### [MATERIAL SHOWN]
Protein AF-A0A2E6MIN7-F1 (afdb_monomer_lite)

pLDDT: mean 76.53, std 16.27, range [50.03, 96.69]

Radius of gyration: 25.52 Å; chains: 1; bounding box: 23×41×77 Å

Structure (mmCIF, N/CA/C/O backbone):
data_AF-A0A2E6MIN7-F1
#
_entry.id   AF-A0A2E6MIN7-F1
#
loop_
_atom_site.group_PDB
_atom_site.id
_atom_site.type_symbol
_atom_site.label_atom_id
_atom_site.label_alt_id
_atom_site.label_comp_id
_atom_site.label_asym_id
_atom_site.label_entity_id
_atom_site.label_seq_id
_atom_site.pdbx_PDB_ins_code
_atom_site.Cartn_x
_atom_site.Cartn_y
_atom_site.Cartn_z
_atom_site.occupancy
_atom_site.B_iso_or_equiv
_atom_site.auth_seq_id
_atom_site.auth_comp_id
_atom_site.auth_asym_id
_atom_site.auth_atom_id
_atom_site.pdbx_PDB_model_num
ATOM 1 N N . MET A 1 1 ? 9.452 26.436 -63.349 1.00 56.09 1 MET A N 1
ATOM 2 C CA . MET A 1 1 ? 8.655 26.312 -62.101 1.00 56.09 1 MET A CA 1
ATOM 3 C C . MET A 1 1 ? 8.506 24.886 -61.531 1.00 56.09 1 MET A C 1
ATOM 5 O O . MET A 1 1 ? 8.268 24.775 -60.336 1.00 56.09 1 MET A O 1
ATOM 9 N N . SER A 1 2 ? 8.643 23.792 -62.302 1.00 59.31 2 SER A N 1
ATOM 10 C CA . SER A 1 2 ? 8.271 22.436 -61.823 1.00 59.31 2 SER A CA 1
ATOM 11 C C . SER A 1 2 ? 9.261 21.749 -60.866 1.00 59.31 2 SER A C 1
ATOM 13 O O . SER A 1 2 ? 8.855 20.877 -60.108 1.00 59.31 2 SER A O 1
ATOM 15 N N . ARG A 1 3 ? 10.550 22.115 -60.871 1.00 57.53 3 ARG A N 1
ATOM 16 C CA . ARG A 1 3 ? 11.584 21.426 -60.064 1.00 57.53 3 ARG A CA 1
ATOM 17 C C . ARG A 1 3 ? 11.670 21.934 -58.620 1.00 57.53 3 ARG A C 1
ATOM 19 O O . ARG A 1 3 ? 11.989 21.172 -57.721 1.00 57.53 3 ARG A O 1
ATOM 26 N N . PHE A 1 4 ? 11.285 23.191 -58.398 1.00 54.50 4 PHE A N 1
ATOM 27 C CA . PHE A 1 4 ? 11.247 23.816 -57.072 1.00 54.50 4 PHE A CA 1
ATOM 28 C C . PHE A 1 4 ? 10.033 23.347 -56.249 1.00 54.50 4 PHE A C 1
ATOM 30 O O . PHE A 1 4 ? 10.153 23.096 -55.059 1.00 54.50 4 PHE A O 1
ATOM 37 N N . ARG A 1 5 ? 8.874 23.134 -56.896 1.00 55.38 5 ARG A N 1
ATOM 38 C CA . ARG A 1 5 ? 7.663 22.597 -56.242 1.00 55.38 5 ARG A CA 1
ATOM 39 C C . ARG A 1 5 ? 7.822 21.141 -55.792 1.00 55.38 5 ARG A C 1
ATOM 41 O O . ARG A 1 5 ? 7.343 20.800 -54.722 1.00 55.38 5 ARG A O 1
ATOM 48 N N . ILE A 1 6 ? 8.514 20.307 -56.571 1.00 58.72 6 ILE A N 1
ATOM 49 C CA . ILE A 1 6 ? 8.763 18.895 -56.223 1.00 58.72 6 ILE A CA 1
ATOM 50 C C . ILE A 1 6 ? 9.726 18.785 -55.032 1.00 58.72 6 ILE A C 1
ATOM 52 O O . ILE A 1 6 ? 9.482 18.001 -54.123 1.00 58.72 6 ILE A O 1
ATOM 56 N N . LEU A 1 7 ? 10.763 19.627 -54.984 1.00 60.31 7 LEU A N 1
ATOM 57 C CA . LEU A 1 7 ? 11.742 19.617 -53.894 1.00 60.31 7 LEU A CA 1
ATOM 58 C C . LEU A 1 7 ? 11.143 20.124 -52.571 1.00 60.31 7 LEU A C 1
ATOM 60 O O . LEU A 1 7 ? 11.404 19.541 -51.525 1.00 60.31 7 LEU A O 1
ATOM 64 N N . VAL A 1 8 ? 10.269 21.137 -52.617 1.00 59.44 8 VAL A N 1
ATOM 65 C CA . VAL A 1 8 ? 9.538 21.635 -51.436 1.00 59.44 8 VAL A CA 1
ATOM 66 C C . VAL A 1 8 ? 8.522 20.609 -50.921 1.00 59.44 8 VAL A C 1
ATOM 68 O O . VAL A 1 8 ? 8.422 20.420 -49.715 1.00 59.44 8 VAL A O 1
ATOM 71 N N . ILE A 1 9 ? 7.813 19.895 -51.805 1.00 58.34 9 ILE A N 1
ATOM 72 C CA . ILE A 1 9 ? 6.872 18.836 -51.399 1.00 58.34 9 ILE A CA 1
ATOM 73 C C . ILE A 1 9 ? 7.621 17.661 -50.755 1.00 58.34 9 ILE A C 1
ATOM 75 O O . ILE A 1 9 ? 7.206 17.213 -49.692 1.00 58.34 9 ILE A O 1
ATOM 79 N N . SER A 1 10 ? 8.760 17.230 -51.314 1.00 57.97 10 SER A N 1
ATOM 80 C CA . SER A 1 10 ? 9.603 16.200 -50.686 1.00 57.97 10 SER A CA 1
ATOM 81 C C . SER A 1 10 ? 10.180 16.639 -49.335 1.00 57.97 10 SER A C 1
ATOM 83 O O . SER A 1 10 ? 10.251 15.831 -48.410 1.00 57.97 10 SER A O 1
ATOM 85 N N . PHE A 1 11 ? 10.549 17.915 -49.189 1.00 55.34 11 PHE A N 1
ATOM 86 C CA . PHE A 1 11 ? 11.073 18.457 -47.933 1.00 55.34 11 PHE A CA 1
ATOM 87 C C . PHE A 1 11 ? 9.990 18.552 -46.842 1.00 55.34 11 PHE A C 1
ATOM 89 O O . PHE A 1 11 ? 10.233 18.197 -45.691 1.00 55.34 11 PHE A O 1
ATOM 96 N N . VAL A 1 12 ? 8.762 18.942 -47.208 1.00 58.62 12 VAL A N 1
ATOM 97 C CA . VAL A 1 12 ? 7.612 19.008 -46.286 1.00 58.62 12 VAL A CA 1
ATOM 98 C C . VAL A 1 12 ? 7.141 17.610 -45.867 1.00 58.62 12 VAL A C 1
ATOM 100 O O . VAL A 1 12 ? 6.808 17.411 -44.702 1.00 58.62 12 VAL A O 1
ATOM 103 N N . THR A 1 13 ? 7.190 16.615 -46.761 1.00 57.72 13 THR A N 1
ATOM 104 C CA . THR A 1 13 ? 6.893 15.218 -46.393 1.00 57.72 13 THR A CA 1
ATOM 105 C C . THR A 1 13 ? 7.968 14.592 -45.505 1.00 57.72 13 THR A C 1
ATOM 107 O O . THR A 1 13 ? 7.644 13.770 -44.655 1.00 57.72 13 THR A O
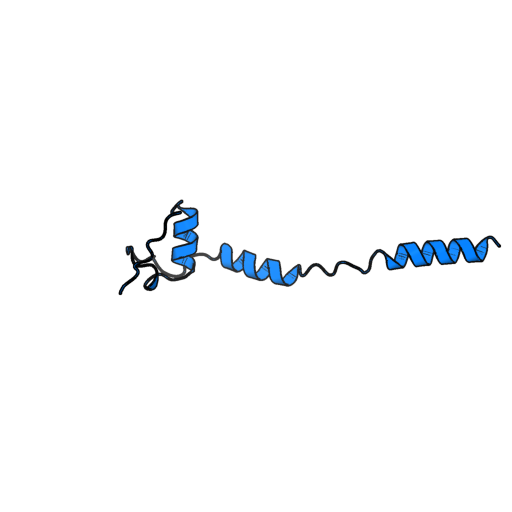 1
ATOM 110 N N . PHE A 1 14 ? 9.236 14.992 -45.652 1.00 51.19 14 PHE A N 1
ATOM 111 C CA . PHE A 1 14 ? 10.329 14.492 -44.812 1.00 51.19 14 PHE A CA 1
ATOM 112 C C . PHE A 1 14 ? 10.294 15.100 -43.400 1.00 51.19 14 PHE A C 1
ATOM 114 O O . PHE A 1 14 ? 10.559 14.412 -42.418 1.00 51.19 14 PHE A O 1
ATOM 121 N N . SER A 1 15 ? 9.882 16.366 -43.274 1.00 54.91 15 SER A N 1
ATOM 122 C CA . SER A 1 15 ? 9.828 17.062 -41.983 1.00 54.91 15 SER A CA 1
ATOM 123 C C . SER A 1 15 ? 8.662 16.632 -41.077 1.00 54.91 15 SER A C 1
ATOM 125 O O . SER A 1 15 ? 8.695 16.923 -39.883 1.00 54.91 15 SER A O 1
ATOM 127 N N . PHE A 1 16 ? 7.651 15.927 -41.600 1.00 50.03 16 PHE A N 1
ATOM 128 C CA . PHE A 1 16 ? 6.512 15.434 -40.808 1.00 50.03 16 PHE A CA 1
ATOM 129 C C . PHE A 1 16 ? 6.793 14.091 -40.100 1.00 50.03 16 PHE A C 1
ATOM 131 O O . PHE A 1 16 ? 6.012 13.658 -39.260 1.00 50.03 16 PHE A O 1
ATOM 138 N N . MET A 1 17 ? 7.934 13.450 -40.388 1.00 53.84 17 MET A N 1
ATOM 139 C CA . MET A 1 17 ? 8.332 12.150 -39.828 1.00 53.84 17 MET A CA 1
--
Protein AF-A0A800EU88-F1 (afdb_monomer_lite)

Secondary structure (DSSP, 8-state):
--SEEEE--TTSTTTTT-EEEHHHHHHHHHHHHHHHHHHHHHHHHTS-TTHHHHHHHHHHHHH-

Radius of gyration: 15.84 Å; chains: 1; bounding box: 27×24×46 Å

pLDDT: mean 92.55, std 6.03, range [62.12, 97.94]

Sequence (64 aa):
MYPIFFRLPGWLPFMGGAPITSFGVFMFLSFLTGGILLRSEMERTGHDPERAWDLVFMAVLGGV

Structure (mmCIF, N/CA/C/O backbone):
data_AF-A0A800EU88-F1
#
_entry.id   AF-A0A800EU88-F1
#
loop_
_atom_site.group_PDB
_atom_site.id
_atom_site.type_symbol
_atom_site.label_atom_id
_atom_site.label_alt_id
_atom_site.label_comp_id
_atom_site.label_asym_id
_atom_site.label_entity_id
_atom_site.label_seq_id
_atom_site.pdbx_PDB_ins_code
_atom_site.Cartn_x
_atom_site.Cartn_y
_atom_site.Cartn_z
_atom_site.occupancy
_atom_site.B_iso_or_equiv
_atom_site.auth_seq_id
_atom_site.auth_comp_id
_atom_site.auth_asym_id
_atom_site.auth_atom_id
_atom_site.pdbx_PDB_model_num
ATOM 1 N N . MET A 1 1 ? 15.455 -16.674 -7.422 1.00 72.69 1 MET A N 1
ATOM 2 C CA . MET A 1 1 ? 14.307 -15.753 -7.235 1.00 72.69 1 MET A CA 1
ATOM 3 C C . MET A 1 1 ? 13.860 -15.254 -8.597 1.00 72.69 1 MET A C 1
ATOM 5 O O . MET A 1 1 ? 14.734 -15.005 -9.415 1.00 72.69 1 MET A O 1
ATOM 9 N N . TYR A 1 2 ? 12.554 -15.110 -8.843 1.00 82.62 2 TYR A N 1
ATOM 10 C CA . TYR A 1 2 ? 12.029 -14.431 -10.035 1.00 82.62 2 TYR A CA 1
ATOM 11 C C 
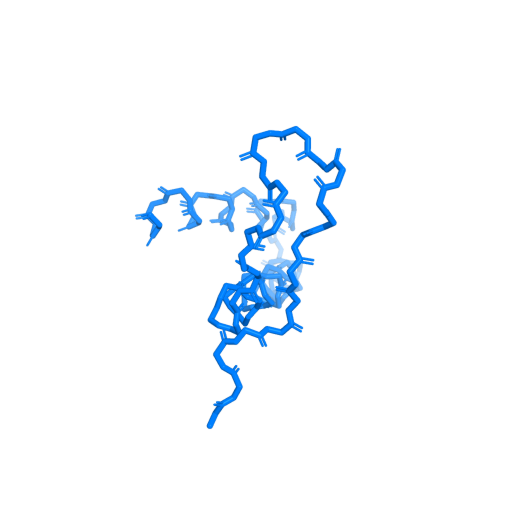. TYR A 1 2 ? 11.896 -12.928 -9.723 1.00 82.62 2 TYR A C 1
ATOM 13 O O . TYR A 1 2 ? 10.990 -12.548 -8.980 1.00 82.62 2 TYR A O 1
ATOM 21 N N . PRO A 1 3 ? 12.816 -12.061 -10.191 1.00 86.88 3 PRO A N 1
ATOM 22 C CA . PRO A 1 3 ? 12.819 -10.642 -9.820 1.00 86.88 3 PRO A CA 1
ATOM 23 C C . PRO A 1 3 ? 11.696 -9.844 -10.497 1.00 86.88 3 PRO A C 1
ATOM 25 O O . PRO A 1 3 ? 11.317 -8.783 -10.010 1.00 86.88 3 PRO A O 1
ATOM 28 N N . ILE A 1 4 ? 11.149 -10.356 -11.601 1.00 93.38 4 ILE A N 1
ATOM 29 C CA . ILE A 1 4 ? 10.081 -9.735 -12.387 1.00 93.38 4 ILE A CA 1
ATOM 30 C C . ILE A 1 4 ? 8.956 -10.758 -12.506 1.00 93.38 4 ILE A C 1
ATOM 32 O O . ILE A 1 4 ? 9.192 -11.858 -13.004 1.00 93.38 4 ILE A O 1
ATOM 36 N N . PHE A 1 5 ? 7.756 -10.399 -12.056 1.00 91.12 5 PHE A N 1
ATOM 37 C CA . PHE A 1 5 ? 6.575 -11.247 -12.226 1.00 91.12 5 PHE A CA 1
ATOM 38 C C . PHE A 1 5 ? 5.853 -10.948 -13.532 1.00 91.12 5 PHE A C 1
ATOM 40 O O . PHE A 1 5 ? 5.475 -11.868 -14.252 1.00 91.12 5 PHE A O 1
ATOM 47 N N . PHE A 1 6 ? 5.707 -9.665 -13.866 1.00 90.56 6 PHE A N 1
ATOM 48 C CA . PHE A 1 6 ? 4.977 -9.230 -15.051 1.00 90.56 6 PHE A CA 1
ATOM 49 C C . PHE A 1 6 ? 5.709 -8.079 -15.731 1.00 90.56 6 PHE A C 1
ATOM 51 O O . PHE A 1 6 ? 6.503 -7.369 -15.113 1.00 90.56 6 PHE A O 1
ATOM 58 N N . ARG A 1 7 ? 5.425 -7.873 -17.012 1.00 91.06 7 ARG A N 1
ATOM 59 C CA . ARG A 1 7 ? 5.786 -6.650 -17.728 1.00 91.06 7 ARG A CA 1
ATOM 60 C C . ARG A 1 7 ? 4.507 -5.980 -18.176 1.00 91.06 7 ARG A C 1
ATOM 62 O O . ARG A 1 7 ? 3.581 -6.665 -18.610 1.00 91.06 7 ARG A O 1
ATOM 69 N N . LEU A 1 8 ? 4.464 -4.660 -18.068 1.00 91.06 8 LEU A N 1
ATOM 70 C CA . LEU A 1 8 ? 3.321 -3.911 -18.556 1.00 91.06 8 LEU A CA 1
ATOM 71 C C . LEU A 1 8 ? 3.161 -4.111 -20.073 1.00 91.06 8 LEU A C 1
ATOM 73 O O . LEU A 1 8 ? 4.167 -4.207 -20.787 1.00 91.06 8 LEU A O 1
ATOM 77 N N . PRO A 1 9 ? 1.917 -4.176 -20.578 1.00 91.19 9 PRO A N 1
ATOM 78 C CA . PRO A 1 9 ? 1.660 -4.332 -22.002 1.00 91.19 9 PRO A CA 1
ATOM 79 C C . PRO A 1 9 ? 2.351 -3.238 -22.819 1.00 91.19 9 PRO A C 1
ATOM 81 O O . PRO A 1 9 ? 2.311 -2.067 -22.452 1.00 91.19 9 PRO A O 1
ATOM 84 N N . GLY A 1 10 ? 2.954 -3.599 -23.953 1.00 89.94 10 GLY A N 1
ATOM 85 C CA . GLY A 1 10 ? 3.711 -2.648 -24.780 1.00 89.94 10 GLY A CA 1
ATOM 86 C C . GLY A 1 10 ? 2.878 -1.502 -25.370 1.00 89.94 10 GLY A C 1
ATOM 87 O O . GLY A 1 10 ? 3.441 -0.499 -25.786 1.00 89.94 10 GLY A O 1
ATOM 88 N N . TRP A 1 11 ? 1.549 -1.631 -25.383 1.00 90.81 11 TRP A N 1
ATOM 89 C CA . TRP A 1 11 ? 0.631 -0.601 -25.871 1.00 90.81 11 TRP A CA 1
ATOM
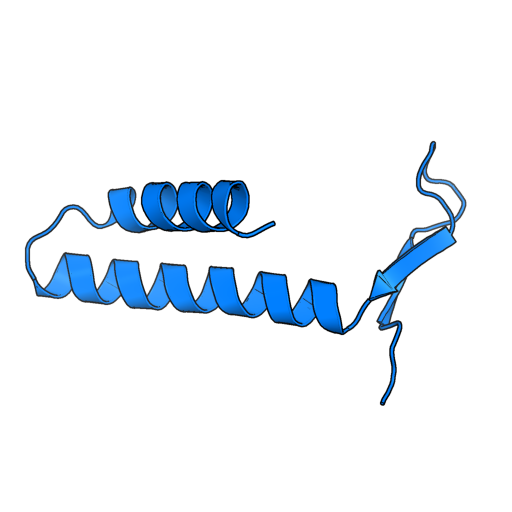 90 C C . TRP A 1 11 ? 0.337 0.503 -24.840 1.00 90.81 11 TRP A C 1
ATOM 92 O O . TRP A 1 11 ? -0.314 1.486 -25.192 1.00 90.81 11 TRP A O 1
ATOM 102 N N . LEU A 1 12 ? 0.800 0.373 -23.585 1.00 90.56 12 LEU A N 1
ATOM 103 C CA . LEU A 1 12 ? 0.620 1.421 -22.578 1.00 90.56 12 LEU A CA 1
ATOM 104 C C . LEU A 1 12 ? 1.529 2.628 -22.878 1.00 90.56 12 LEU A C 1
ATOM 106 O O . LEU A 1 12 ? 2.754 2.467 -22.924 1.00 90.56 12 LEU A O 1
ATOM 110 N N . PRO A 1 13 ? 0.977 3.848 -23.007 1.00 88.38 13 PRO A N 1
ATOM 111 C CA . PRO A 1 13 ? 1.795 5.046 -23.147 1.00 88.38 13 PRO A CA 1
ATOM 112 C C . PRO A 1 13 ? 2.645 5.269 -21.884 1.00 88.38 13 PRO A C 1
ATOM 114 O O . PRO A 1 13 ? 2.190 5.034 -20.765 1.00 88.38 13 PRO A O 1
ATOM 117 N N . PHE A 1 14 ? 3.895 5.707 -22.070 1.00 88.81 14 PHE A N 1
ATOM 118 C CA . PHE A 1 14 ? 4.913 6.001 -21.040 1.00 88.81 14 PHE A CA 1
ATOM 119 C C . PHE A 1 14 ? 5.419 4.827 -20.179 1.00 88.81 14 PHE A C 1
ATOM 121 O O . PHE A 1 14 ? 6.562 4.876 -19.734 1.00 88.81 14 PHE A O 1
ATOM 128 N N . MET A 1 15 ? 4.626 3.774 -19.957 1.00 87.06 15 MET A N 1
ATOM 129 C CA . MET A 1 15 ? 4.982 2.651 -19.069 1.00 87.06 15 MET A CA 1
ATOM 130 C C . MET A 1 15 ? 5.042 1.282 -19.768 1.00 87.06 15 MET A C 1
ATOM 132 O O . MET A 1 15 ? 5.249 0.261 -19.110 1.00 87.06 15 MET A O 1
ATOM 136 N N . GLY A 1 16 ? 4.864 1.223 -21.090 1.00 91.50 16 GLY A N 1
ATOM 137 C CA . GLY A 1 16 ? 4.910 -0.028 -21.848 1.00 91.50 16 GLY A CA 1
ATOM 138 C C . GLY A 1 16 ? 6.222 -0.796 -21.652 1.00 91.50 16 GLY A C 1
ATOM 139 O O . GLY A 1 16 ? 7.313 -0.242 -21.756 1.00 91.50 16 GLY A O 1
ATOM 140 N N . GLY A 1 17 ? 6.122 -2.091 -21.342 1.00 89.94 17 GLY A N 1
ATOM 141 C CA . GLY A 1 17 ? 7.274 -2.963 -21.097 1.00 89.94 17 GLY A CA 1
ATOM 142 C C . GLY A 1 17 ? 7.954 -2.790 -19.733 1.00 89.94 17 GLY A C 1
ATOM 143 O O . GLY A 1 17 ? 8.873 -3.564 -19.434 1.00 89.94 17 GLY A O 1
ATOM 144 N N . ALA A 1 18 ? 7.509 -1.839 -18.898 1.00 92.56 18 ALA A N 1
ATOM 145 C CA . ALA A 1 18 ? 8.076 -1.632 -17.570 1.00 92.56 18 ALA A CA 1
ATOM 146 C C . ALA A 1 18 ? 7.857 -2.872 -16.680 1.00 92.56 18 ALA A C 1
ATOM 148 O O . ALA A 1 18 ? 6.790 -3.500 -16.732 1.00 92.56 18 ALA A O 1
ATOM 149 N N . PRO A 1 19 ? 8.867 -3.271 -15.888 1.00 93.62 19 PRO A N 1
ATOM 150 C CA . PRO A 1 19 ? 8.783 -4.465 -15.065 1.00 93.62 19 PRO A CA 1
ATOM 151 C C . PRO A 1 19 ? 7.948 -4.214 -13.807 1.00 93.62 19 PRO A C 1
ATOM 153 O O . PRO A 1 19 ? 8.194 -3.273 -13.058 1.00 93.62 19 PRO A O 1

### [REQUIREMENT]
Restate word for word the entries above, starting at the line with "ATOM 60 C C" and ending at the line with "ATOM 69 N N", inclusive, and no others.

### [TASK RESULT]
ATOM 60 C C . ARG A 1 7 ? 4.507 -5.980 -18.176 1.00 91.06 7 ARG A C 1
ATOM 62 O O . ARG A 1 7 ? 3.581 -6.665 -18.610 1.00 91.06 7 ARG A O 1
ATOM 69 N N . LEU A 1 8 ? 4.464 -4.660 -18.068 1.00 91.06 8 LEU A N 1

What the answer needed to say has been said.